The guy was feeding them the barest minimal morsel of isolated information so they don’t learn how to do anything themselves, and are forced to come back to you to learn another song. They think that’s the way it’s supposed to go, and never think to ask teach me what you do, how come you can figure out “any song” and I can’t?

The right way to do it
OK, a way to do it.

OK, the way I do, how I handle the topic of “learning songs”, when someone brings it up: teach form, teach drumming functions.

Form = the structure of the song. A pop song might go:

intro – Verse – Chorus – V – C – bridge – V – C – C – coda

With jazz, we’d be learning about the different standard forms, and how to identify them, and how they work in that setting.
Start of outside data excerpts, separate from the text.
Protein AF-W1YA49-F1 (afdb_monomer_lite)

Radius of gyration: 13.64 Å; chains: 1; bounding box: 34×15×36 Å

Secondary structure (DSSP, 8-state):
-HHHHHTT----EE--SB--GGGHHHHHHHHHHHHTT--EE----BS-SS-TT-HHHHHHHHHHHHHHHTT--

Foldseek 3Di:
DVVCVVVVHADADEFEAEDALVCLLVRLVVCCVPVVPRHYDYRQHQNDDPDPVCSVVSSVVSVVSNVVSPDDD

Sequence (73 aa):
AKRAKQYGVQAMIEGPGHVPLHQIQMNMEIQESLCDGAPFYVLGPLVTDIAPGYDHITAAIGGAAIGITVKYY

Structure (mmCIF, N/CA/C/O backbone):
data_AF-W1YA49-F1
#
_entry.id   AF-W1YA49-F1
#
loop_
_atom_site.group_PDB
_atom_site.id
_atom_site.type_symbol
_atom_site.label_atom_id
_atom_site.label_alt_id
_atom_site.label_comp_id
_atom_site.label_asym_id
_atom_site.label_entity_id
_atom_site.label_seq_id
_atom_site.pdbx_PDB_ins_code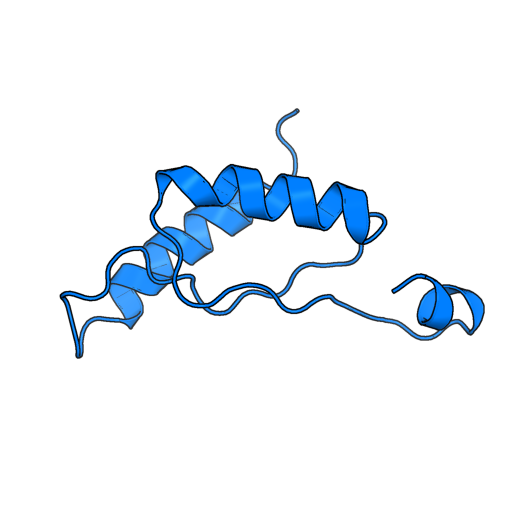
_atom_site.Cartn_x
_atom_site.Cartn_y
_atom_site.Cartn_z
_atom_site.occupancy
_atom_site.B_iso_or_equiv
_atom_site.auth_seq_id
_atom_site.auth_comp_id
_atom_site.auth_asym_id
_atom_site.auth_atom_id
_atom_site.pdbx_PDB_model_num
ATOM 1 N N . ALA A 1 1 ? -14.844 4.302 8.427 1.00 90.50 1 ALA A N 1
ATOM 2 C CA . ALA A 1 1 ? -14.884 3.149 9.357 1.00 90.50 1 ALA A CA 1
ATOM 3 C C . ALA A 1 1 ? -15.716 3.404 10.622 1.00 90.50 1 ALA A C 1
ATOM 5 O O . ALA A 1 1 ? -16.680 2.677 10.827 1.00 90.50 1 ALA A O 1
ATOM 6 N N . LYS A 1 2 ? -15.418 4.439 11.433 1.00 92.38 2 LYS A N 1
ATOM 7 C CA . LYS A 1 2 ? -16.113 4.757 12.709 1.00 92.38 2 LYS A CA 1
ATOM 8 C C . LYS A 1 2 ? -17.638 4.620 12.667 1.00 92.38 2 LYS A C 1
ATOM 10 O O . LYS A 1 2 ? -18.209 3.844 13.423 1.00 92.38 2 LYS A O 1
ATOM 15 N N . ARG A 1 3 ? -18.289 5.329 11.738 1.00 95.31 3 ARG A N 1
ATOM 16 C CA . ARG A 1 3 ? -19.749 5.278 11.573 1.00 95.31 3 ARG A CA 1
ATOM 17 C C . ARG A 1 3 ? -20.240 3.865 11.247 1.00 95.31 3 ARG A C 1
ATOM 19 O O . ARG A 1 3 ? -21.130 3.376 11.919 1.00 95.31 3 ARG A O 1
ATOM 26 N N . ALA A 1 4 ? -19.640 3.187 10.268 1.00 96.25 4 ALA A N 1
ATOM 27 C CA . ALA A 1 4 ? -20.020 1.817 9.904 1.00 96.25 4 ALA A CA 1
ATOM 28 C C . ALA A 1 4 ? -19.932 0.863 11.112 1.00 96.25 4 ALA A C 1
ATOM 30 O O . ALA A 1 4 ? -20.889 0.146 11.395 1.00 96.25 4 ALA A O 1
ATOM 31 N N . LYS A 1 5 ? -18.852 0.967 11.900 1.00 92.88 5 LYS A N 1
ATOM 32 C CA . LYS A 1 5 ? -18.655 0.209 13.145 1.00 92.88 5 LYS A CA 1
ATOM 33 C C . LYS A 1 5 ? -19.762 0.462 14.176 1.00 92.88 5 LYS A C 1
ATOM 35 O O . LYS A 1 5 ? -20.225 -0.489 14.792 1.00 92.88 5 LYS A O 1
ATOM 40 N N . GLN A 1 6 ? -20.227 1.707 14.331 1.00 96.81 6 GLN A N 1
ATOM 41 C CA . GLN A 1 6 ? -21.348 2.046 15.228 1.00 96.81 6 GLN A CA 1
ATOM 42 C C . GLN A 1 6 ? -22.669 1.377 14.821 1.00 96.81 6 GLN A C 1
ATOM 44 O O . GLN A 1 6 ? -23.495 1.098 15.682 1.00 96.81 6 GLN A O 1
ATOM 49 N N . TYR A 1 7 ? -22.856 1.099 13.529 1.00 97.38 7 TYR A N 1
ATOM 50 C CA . TYR A 1 7 ? -24.035 0.407 12.999 1.00 97.38 7 TYR A CA 1
ATOM 51 C C . TYR A 1 7 ? -23.806 -1.099 12.777 1.00 97.38 7 TYR A C 1
ATOM 53 O O . TYR A 1 7 ? -24.637 -1.752 12.154 1.00 97.38 7 TYR A O 1
ATOM 61 N N . GLY A 1 8 ? -22.687 -1.663 13.250 1.00 96.81 8 GLY A N 1
ATOM 62 C CA . GLY A 1 8 ? -22.370 -3.086 13.069 1.00 96.81 8 GLY A CA 1
ATOM 63 C C . GLY A 1 8 ? -22.058 -3.492 11.622 1.00 96.81 8 GLY A C 1
ATOM 64 O O . GLY A 1 8 ? -22.067 -4.678 11.304 1.00 96.81 8 GLY A O 1
ATOM 65 N N . VAL A 1 9 ? -21.774 -2.531 10.740 1.00 97.81 9 VAL A N 1
ATOM 66 C CA . VAL A 1 9 ? -21.414 -2.776 9.339 1.00 97.81 9 VAL A CA 1
ATOM 67 C C . VAL A 1 9 ? -19.896 -2.899 9.223 1.00 97.81 9 VAL A C 1
ATOM 69 O O . VAL A 1 9 ? -19.156 -2.001 9.633 1.00 97.81 9 VAL A O 1
ATOM 72 N N . GLN A 1 10 ? -19.424 -4.009 8.653 1.00 96.75 10 GLN A N 1
ATOM 73 C CA . GLN A 1 10 ? -18.000 -4.223 8.387 1.00 96.75 10 GLN A CA 1
ATOM 74 C C . GLN A 1 10 ? -17.514 -3.263 7.297 1.00 96.75 10 GLN A C 1
ATOM 76 O O . GLN A 1 10 ? -18.210 -3.024 6.312 1.00 96.75 10 GLN A O 1
ATOM 81 N N . ALA A 1 11 ? -16.319 -2.704 7.476 1.00 95.88 11 ALA A N 1
ATOM 82 C CA . ALA A 1 11 ? -15.714 -1.789 6.519 1.00 95.88 11 ALA A CA 1
ATOM 83 C C . ALA A 1 11 ? -14.197 -1.979 6.480 1.00 95.88 11 ALA A C 1
ATOM 85 O O . ALA A 1 11 ? -13.566 -2.155 7.523 1.00 95.88 11 ALA A O 1
ATOM 86 N N . MET A 1 12 ? -13.637 -1.868 5.281 1.00 97.06 12 MET A N 1
ATOM 87 C CA . MET A 1 12 ? -12.207 -1.706 5.026 1.00 97.06 12 MET A CA 1
ATOM 88 C C . MET A 1 12 ? -11.953 -0.320 4.428 1.00 97.06 12 MET A C 1
ATOM 90 O O . MET A 1 12 ? -12.894 0.368 4.022 1.00 97.06 12 MET A O 1
ATOM 94 N N . ILE A 1 13 ? -10.695 0.098 4.406 1.00 97.19 13 ILE A N 1
ATOM 95 C CA . ILE A 1 13 ? -10.255 1.351 3.798 1.00 97.19 13 ILE A CA 1
ATOM 96 C C . ILE A 1 13 ? -9.477 1.019 2.536 1.00 97.19 13 ILE A C 1
ATOM 98 O O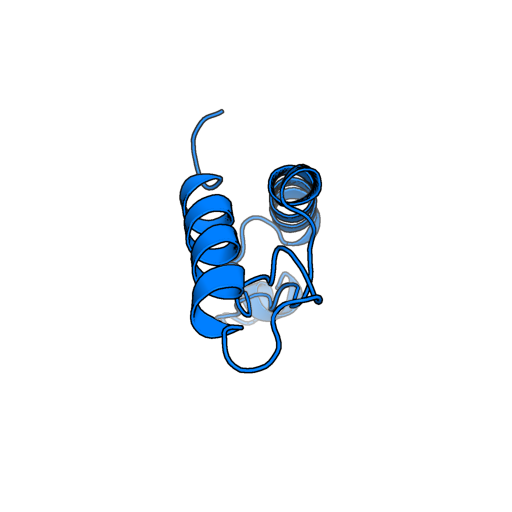 . ILE A 1 13 ? -8.622 0.139 2.564 1.00 97.19 13 ILE A O 1
ATOM 102 N N . GLU A 1 14 ? -9.771 1.721 1.449 1.00 97.50 14 GLU A N 1
ATOM 103 C CA . GLU A 1 14 ? -8.985 1.626 0.224 1.00 97.50 14 GLU A CA 1
ATOM 104 C C . GLU A 1 14 ? -7.782 2.568 0.292 1.00 97.50 14 GLU A C 1
ATOM 106 O O . GLU A 1 14 ? -7.875 3.683 0.813 1.00 97.50 14 GLU A O 1
ATOM 111 N N . GLY A 1 15 ? -6.643 2.090 -0.191 1.00 95.06 15 GLY A N 1
ATOM 112 C CA . GLY A 1 15 ? -5.370 2.788 -0.165 1.00 95.06 15 GLY A CA 1
ATOM 113 C C . GLY A 1 15 ? -4.847 3.185 -1.537 1.00 95.06 15 GLY A C 1
ATOM 114 O O . GLY A 1 15 ? -5.558 3.107 -2.538 1.00 95.06 15 GLY A O 1
ATOM 115 N N . PRO A 1 16 ? -3.595 3.652 -1.583 1.00 95.69 16 PRO A N 1
ATOM 116 C CA . PRO A 1 16 ? -3.027 4.278 -2.765 1.00 95.69 16 PRO A CA 1
ATOM 117 C C . PRO A 1 16 ? -2.716 3.280 -3.888 1.00 95.69 16 PRO A C 1
ATOM 119 O O . PRO A 1 16 ? -2.676 2.065 -3.680 1.00 95.69 16 PRO A O 1
ATOM 122 N N . GLY A 1 17 ? -2.465 3.846 -5.076 1.00 96.44 17 GLY A N 1
ATOM 123 C CA . GLY A 1 17 ? -2.088 3.120 -6.292 1.00 96.44 17 GLY A CA 1
ATOM 124 C C . GLY A 1 17 ? -0.629 3.311 -6.727 1.00 96.44 17 GLY A C 1
ATOM 125 O O . GLY A 1 17 ? 0.020 2.348 -7.108 1.00 96.44 17 GLY A O 1
ATOM 126 N N . HIS A 1 18 ? -0.090 4.534 -6.655 1.00 98.50 18 HIS A N 1
ATOM 127 C CA . HIS A 1 18 ? 1.287 4.864 -7.055 1.00 98.50 18 HIS A CA 1
ATOM 128 C C . HIS A 1 18 ? 1.995 5.539 -5.880 1.00 98.50 18 HIS A C 1
ATOM 130 O O . HIS A 1 18 ? 1.581 6.614 -5.446 1.00 98.50 18 HIS A O 1
ATOM 136 N N . VAL A 1 19 ? 3.022 4.893 -5.326 1.00 98.25 19 VAL A N 1
ATOM 137 C CA . VAL A 1 19 ? 3.733 5.357 -4.125 1.00 98.25 19 VAL A CA 1
ATOM 138 C C . VAL A 1 19 ? 5.201 4.949 -4.221 1.00 98.25 19 VAL A C 1
ATOM 140 O O . VAL A 1 19 ? 5.489 3.751 -4.248 1.00 98.25 19 VAL A O 1
ATOM 143 N N . PRO A 1 20 ? 6.156 5.894 -4.209 1.00 98.12 20 PRO A N 1
ATOM 144 C CA . PRO A 1 20 ? 7.568 5.541 -4.189 1.00 98.12 20 PRO A CA 1
ATOM 145 C C . PRO A 1 20 ? 7.920 4.812 -2.883 1.00 98.12 20 PRO A C 1
ATOM 147 O O . PRO A 1 20 ? 7.421 5.151 -1.810 1.00 98.12 20 PRO A O 1
ATOM 150 N N . LEU A 1 21 ? 8.833 3.841 -2.961 1.00 97.38 21 LEU A N 1
ATOM 151 C CA . LEU A 1 21 ? 9.104 2.869 -1.889 1.00 97.38 21 LEU A CA 1
ATOM 152 C C . LEU A 1 21 ? 9.339 3.492 -0.496 1.00 97.38 21 LEU A C 1
ATOM 154 O O . LEU A 1 21 ? 8.835 2.984 0.501 1.00 97.38 21 LEU A O 1
ATOM 158 N N . HIS A 1 22 ? 10.049 4.622 -0.421 1.00 97.12 22 HIS A N 1
ATOM 159 C CA . HIS A 1 22 ? 10.366 5.308 0.841 1.00 97.12 22 HIS A CA 1
ATOM 160 C C . HIS A 1 22 ? 9.151 5.934 1.555 1.00 97.12 22 HIS A C 1
ATOM 162 O O . HIS A 1 22 ? 9.273 6.340 2.705 1.00 97.12 22 HIS A O 1
ATOM 168 N N . GLN A 1 23 ? 7.991 6.027 0.897 1.00 97.56 23 GLN A N 1
ATOM 169 C CA . GLN A 1 23 ? 6.760 6.599 1.461 1.00 97.56 23 GLN A CA 1
ATOM 170 C C . GLN A 1 23 ? 5.736 5.537 1.874 1.00 97.56 23 GLN A C 1
ATOM 172 O O . GLN A 1 23 ? 4.673 5.880 2.395 1.00 97.56 23 GLN A O 1
ATOM 177 N N . ILE A 1 24 ? 6.029 4.250 1.660 1.00 96.12 24 ILE A N 1
ATOM 178 C CA . ILE A 1 24 ? 5.099 3.163 1.989 1.00 96.12 24 ILE A CA 1
ATOM 179 C C . ILE A 1 24 ? 4.794 3.127 3.487 1.00 96.12 24 ILE A C 1
ATOM 181 O O . ILE A 1 24 ? 3.626 3.083 3.868 1.00 96.12 24 ILE A O 1
ATOM 185 N N . GLN A 1 25 ? 5.824 3.216 4.330 1.00 94.81 25 GLN A N 1
ATOM 186 C CA . GLN A 1 25 ? 5.650 3.163 5.780 1.00 94.81 25 GLN A CA 1
ATOM 187 C C . GLN A 1 25 ? 4.746 4.295 6.289 1.00 94.81 25 GLN A C 1
ATOM 189 O O . GLN A 1 25 ? 3.785 4.042 7.010 1.00 94.81 25 GLN A O 1
ATOM 194 N N . MET A 1 26 ? 4.985 5.523 5.821 1.00 95.06 26 MET A N 1
ATOM 195 C CA . MET A 1 26 ? 4.164 6.683 6.175 1.00 95.06 26 MET A CA 1
ATOM 196 C C . MET A 1 26 ? 2.687 6.487 5.795 1.00 95.06 26 MET A C 1
ATOM 198 O O . MET A 1 26 ? 1.801 6.877 6.550 1.00 95.06 26 MET A O 1
ATOM 202 N N . ASN A 1 27 ? 2.398 5.870 4.643 1.00 95.31 27 ASN A N 1
ATOM 203 C CA . ASN A 1 27 ? 1.016 5.598 4.236 1.00 95.31 27 ASN A CA 1
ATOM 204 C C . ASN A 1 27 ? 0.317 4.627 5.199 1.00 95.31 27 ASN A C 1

Drumming functions = what you play, for what musical purpose

Those include playing time, making stops, making figures, filling, and soloing. And playing percussion sounds for effect, concert percussion style. And generally supporting the form and phrasing of the tune.

So you teach the student what each of those things mean, and listen through a few songs with the student and identify those things, and note how the drummer chose to do them.


So, there you go. Occasionally the subject comes up with parents, or with students, and I explain some form of the above, and why I do not teach that way, why it would be unethical for me to teach that way, and why it’s a very poor value for the lessons money they’re spending.

I have seen teachers say they teach this way for engagement— it’s more “fun” for the students, and they’re trying to “hook” them. Possibly it is fun, the way paint-by-numbers is fun. What’s more fun even than that is being creatively empowered, which I teach at virtually every stage of development. And real learning is fun. Respect your students enough to expect them to find it fun.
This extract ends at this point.